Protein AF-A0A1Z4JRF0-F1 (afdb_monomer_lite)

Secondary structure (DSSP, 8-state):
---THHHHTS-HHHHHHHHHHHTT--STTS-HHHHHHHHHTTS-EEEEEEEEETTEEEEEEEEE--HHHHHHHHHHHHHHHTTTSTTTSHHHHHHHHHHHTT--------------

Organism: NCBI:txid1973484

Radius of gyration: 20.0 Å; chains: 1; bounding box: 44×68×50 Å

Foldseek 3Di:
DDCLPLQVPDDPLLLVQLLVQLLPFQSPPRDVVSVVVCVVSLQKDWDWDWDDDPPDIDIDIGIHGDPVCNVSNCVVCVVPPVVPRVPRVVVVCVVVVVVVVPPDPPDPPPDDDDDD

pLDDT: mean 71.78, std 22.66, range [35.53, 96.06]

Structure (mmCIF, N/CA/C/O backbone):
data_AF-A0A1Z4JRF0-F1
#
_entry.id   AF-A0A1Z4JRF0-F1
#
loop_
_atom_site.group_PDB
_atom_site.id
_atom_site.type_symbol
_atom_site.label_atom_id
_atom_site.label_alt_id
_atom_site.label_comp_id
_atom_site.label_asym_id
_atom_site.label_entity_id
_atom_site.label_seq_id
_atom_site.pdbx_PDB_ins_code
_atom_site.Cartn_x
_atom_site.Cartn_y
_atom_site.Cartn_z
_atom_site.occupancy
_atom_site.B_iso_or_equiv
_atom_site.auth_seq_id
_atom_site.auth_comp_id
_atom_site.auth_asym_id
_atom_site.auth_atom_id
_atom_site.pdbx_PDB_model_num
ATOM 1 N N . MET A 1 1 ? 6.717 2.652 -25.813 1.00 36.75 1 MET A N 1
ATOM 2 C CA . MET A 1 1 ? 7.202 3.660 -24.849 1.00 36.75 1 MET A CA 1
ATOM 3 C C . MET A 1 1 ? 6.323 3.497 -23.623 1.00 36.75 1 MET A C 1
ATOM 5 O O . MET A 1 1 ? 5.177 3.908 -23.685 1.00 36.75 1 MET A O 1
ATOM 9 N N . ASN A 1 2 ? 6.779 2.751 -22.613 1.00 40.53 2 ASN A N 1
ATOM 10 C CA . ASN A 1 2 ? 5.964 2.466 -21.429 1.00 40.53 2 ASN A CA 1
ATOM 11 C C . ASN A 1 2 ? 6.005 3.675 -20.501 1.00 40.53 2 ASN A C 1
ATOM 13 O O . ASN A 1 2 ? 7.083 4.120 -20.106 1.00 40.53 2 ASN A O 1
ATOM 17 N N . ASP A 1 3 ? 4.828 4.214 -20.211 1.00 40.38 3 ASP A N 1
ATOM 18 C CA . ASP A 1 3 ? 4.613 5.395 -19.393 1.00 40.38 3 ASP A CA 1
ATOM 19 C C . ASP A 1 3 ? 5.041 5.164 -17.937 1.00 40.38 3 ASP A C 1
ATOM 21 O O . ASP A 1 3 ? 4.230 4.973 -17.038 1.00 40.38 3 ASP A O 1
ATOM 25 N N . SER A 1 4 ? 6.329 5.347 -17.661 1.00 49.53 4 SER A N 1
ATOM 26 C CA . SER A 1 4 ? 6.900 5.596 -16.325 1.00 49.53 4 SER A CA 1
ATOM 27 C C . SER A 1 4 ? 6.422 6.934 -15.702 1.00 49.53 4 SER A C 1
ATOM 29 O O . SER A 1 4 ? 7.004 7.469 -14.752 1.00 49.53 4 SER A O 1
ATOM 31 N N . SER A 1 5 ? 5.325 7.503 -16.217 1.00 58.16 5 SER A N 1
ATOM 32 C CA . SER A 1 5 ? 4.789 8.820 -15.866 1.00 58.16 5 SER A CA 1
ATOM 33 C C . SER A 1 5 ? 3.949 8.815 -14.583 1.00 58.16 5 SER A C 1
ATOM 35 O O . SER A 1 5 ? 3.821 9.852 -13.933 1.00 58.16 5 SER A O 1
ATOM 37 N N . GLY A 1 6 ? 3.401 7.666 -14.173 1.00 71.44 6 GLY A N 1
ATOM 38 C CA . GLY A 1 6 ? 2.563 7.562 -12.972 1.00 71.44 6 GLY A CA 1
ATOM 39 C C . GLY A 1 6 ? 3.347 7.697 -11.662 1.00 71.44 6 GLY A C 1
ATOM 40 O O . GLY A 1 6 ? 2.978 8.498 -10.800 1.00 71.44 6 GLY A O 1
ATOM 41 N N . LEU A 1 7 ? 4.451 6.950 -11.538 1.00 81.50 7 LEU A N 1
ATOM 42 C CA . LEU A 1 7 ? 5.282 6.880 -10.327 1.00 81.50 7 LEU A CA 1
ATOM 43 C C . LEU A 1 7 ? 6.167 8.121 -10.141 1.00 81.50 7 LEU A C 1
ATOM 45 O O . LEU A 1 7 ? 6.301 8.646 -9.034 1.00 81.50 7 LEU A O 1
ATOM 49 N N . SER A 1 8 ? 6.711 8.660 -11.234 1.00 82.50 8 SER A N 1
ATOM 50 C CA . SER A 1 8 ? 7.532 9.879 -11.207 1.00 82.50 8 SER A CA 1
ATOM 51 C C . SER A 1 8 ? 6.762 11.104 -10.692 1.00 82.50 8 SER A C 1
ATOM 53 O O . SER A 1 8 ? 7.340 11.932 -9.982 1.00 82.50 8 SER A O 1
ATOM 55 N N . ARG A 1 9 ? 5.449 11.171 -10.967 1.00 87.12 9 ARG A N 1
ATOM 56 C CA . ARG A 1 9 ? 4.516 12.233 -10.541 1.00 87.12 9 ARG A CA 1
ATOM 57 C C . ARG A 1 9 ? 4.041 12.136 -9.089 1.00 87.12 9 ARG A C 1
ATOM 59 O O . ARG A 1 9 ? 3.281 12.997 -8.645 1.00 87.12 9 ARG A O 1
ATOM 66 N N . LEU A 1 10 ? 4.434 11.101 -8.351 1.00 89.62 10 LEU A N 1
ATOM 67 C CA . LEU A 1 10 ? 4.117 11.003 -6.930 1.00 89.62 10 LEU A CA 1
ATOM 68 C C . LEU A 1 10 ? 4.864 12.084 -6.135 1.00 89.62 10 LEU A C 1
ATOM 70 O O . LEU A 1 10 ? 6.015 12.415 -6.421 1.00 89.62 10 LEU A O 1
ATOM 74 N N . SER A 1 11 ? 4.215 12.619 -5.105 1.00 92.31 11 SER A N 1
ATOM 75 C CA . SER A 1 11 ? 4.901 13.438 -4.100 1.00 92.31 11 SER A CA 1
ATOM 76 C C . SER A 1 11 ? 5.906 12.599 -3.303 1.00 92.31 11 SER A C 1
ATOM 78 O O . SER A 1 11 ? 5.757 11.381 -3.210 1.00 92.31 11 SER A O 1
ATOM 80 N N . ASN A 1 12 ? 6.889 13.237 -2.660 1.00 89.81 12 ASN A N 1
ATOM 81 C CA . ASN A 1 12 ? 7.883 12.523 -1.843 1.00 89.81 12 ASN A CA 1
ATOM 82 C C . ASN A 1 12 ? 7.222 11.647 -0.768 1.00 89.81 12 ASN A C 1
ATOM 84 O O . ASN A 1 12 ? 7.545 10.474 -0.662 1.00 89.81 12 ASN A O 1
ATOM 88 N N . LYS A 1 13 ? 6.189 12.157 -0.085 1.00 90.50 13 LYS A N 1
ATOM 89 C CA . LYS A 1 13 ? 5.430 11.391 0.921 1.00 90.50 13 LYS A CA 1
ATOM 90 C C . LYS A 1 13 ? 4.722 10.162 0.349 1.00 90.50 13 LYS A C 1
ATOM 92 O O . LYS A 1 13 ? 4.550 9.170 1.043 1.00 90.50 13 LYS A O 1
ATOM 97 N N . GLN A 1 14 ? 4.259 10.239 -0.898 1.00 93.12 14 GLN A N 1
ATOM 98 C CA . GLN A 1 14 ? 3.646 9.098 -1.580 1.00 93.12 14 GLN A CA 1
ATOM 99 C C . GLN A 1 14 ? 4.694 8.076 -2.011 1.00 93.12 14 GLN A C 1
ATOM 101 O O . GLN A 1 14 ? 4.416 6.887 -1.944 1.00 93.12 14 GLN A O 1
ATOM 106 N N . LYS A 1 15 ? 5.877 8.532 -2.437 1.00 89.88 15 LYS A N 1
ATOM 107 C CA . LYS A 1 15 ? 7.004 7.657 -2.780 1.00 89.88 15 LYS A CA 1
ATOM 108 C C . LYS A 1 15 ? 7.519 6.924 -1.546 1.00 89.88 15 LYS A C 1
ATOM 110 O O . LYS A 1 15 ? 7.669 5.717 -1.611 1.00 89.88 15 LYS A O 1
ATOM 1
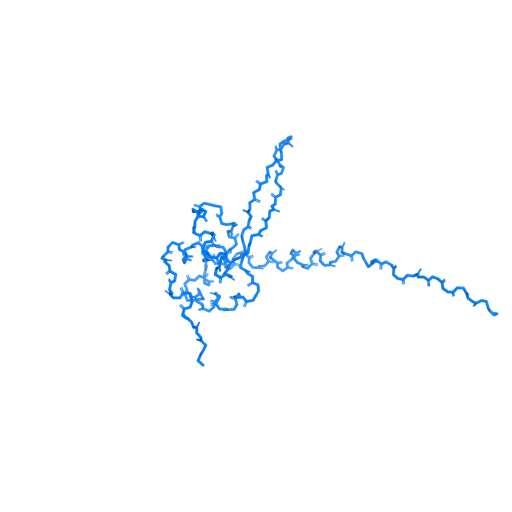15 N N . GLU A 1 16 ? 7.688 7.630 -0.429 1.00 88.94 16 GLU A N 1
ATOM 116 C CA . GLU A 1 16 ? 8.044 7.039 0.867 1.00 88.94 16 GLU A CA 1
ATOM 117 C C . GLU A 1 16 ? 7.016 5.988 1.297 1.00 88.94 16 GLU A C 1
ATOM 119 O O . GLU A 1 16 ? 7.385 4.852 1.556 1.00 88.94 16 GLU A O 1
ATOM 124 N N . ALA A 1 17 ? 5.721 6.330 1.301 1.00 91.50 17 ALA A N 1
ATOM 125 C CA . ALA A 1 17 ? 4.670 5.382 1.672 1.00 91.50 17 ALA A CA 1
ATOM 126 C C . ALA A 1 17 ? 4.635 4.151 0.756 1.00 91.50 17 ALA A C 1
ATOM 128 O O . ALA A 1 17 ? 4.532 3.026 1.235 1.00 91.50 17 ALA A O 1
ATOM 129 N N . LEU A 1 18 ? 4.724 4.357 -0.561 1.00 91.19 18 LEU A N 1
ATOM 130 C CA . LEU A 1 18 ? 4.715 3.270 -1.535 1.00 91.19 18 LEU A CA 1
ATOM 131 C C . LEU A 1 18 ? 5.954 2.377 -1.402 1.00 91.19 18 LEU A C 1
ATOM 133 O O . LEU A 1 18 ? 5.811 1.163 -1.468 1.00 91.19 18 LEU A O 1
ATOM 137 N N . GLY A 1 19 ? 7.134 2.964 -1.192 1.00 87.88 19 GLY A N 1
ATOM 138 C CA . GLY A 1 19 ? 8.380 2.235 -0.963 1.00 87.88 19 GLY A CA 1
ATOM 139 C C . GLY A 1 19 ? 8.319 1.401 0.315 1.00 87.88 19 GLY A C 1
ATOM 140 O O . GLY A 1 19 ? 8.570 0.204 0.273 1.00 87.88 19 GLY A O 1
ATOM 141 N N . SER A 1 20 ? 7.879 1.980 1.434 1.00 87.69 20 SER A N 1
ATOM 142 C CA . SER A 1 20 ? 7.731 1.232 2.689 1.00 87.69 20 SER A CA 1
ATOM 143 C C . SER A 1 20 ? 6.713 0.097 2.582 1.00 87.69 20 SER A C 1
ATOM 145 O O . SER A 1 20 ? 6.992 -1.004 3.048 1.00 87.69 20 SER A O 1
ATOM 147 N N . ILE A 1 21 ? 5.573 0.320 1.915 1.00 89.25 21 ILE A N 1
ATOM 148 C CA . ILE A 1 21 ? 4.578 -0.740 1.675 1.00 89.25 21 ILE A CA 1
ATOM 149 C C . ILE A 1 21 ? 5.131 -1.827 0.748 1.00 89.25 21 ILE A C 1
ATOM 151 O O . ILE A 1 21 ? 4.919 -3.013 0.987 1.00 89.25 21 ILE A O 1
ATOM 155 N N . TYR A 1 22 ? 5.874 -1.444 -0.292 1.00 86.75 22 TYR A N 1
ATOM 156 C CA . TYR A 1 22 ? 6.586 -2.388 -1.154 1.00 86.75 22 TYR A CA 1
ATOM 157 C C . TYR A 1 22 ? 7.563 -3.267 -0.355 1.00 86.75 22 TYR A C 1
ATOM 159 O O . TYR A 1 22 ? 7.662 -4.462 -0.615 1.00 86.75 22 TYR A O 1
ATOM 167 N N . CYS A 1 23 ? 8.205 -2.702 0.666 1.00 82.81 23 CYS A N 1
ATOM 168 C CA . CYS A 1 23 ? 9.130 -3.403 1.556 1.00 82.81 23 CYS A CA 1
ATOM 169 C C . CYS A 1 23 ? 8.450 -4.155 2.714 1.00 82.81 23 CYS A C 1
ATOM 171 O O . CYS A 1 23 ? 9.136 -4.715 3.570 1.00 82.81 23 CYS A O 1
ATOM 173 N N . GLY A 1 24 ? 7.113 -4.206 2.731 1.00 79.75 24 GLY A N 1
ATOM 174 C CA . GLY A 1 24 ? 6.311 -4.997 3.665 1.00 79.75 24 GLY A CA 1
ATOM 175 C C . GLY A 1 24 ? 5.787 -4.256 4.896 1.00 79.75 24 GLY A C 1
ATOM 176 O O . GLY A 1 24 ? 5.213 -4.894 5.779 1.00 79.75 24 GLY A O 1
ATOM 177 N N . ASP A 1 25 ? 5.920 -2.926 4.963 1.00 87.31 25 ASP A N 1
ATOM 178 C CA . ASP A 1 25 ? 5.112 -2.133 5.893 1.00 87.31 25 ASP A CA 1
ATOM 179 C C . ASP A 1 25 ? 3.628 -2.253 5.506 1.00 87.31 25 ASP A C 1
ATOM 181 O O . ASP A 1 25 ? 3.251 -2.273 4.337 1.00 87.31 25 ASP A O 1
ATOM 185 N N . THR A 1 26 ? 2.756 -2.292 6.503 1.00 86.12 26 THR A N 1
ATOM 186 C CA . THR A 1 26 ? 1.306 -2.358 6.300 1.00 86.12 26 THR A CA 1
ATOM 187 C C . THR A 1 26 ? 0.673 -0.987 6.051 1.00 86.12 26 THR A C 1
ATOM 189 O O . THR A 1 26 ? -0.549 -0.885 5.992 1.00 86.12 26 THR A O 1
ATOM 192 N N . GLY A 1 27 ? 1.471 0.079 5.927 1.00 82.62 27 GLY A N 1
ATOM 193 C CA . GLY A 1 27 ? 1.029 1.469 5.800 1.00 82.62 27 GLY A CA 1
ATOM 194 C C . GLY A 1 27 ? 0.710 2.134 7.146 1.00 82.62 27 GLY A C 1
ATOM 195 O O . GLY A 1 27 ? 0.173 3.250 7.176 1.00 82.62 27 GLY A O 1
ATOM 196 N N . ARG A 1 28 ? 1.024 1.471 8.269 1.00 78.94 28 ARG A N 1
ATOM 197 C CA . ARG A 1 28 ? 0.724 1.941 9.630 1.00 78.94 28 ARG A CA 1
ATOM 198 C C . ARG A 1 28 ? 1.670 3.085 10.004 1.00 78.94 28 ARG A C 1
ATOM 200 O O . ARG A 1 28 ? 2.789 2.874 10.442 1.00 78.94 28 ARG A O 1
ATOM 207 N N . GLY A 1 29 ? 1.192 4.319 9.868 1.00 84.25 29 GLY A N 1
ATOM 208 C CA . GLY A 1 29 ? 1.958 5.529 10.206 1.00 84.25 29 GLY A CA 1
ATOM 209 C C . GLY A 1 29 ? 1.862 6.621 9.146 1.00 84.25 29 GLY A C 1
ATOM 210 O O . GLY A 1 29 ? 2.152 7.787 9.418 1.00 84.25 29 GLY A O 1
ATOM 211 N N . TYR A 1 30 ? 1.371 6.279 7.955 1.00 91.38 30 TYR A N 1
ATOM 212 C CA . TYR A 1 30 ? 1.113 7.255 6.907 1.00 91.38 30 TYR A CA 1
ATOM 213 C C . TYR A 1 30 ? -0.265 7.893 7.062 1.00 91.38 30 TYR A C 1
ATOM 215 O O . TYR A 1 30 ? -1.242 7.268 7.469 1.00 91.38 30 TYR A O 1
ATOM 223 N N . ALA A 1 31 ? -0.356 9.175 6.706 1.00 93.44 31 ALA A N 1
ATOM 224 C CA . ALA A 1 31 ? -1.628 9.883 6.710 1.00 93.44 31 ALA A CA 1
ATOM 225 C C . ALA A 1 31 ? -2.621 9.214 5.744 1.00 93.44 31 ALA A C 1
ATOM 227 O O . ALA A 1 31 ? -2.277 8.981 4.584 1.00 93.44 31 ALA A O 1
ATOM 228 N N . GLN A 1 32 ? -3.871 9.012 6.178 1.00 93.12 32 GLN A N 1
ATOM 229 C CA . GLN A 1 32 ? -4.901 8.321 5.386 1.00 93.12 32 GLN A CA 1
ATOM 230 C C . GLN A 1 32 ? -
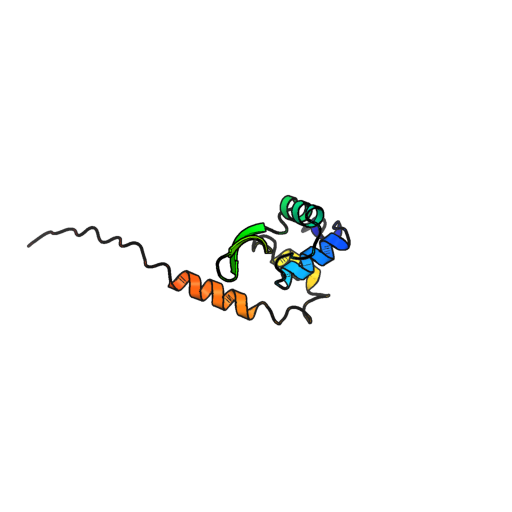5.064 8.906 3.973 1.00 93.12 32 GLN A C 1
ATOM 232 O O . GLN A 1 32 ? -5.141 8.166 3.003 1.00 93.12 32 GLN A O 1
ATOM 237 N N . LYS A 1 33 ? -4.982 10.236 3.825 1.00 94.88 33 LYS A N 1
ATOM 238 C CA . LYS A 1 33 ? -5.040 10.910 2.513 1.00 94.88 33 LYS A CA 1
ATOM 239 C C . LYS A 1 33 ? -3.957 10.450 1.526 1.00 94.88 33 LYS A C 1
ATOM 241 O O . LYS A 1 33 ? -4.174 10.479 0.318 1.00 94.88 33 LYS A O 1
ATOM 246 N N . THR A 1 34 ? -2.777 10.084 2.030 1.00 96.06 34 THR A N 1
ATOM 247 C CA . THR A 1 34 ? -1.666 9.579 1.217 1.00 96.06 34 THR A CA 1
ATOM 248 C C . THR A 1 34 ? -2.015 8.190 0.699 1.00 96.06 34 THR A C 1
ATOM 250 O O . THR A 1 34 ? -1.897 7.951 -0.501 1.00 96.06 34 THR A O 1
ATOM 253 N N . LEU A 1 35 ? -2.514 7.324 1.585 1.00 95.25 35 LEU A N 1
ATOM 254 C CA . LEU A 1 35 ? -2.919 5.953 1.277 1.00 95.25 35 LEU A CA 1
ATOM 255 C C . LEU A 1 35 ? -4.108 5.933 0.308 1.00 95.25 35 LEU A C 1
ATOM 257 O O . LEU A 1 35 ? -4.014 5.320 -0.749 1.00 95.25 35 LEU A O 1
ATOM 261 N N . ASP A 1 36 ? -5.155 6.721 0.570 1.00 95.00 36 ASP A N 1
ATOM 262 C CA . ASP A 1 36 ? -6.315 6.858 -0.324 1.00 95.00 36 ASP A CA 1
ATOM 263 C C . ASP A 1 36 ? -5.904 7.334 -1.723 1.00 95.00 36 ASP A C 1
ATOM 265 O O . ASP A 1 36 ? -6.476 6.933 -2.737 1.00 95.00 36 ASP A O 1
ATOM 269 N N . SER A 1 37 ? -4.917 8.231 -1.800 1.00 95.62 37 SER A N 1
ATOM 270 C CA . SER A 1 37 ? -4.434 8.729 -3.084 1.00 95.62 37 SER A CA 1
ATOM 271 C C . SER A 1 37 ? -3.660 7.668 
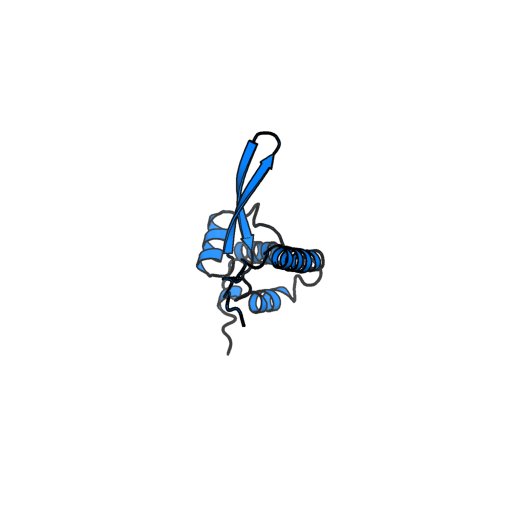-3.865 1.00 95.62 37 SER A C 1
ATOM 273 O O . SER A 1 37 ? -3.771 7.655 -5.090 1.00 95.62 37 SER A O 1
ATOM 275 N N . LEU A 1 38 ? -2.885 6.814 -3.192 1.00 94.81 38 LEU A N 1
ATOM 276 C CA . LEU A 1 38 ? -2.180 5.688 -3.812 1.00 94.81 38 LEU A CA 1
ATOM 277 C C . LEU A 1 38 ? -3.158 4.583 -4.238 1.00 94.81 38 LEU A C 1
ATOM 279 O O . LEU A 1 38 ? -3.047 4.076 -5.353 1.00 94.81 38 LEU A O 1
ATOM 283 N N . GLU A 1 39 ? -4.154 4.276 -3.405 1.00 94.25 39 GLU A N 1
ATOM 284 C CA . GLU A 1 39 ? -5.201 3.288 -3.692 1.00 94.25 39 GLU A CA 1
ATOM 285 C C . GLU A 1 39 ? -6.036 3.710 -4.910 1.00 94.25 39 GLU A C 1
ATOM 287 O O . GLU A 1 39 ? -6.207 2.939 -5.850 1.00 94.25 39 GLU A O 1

_ _ _ _

→ TASK GOAL
Copy the lines of the data above exactly as written, beginning with the line containing "ATOM 49 N N" and ending with the line containing "ATOM 90 C C", and leave out all other lines.

→ YOUR SOLUTION
ATOM 49 N N . SER A 1 8 ? 6.711 8.660 -11.234 1.00 82.50 8 SER A N 1
ATOM 50 C CA . SER A 1 8 ? 7.532 9.879 -11.207 1.00 82.50 8 SER A CA 1
ATOM 51 C C . SER A 1 8 ? 6.762 11.104 -10.692 1.00 82.50 8 SER A C 1
ATOM 53 O O . SER A 1 8 ? 7.340 11.932 -9.982 1.00 82.50 8 SER A O 1
ATOM 55 N N . ARG A 1 9 ? 5.449 11.171 -10.967 1.00 87.12 9 ARG A N 1
ATOM 56 C CA . ARG A 1 9 ? 4.516 12.233 -10.541 1.00 87.12 9 ARG A CA 1
ATOM 57 C C . ARG A 1 9 ? 4.041 12.136 -9.089 1.00 87.12 9 ARG A C 1
ATOM 59 O O . ARG A 1 9 ? 3.281 12.997 -8.645 1.00 87.12 9 ARG A O 1
ATOM 66 N N . LEU A 1 10 ? 4.434 11.101 -8.351 1.00 89.62 10 LEU A N 1
ATOM 67 C CA . LEU A 1 10 ? 4.117 11.003 -6.930 1.00 89.62 10 LEU A CA 1
ATOM 68 C C . LEU A 1 10 ? 4.864 12.084 -6.135 1.00 89.62 10 LEU A C 1
ATOM 70 O O . LEU A 1 10 ? 6.015 12.415 -6.421 1.00 89.62 10 LEU A O 1
ATOM 74 N N . SER A 1 11 ? 4.215 12.619 -5.105 1.00 92.31 11 SER A N 1
ATOM 75 C CA . SER A 1 11 ? 4.901 13.438 -4.100 1.00 92.31 11 SER A CA 1
ATOM 76 C C . SER A 1 11 ? 5.906 12.599 -3.303 1.00 92.31 11 SER A C 1
ATOM 78 O O . SER A 1 11 ? 5.757 11.381 -3.210 1.00 92.31 11 SER A O 1
ATOM 80 N N . ASN A 1 12 ? 6.889 13.237 -2.660 1.00 89.81 12 ASN A N 1
ATOM 81 C CA . ASN A 1 12 ? 7.883 12.523 -1.843 1.00 89.81 12 ASN A CA 1
ATOM 82 C C . ASN A 1 12 ? 7.222 11.647 -0.768 1.00 89.81 12 ASN A C 1
ATOM 84 O O . ASN A 1 12 ? 7.545 10.474 -0.662 1.00 89.81 12 ASN A O 1
ATOM 88 N N . LYS A 1 13 ? 6.189 12.157 -0.085 1.00 90.50 13 LYS A N 1
ATOM 89 C CA . LYS A 1 13 ? 5.430 11.391 0.921 1.00 90.50 13 LYS A CA 1
ATOM 90 C C . LYS A 1 13 ? 4.722 10.162 0.349 1.00 90.50 13 LYS A C 1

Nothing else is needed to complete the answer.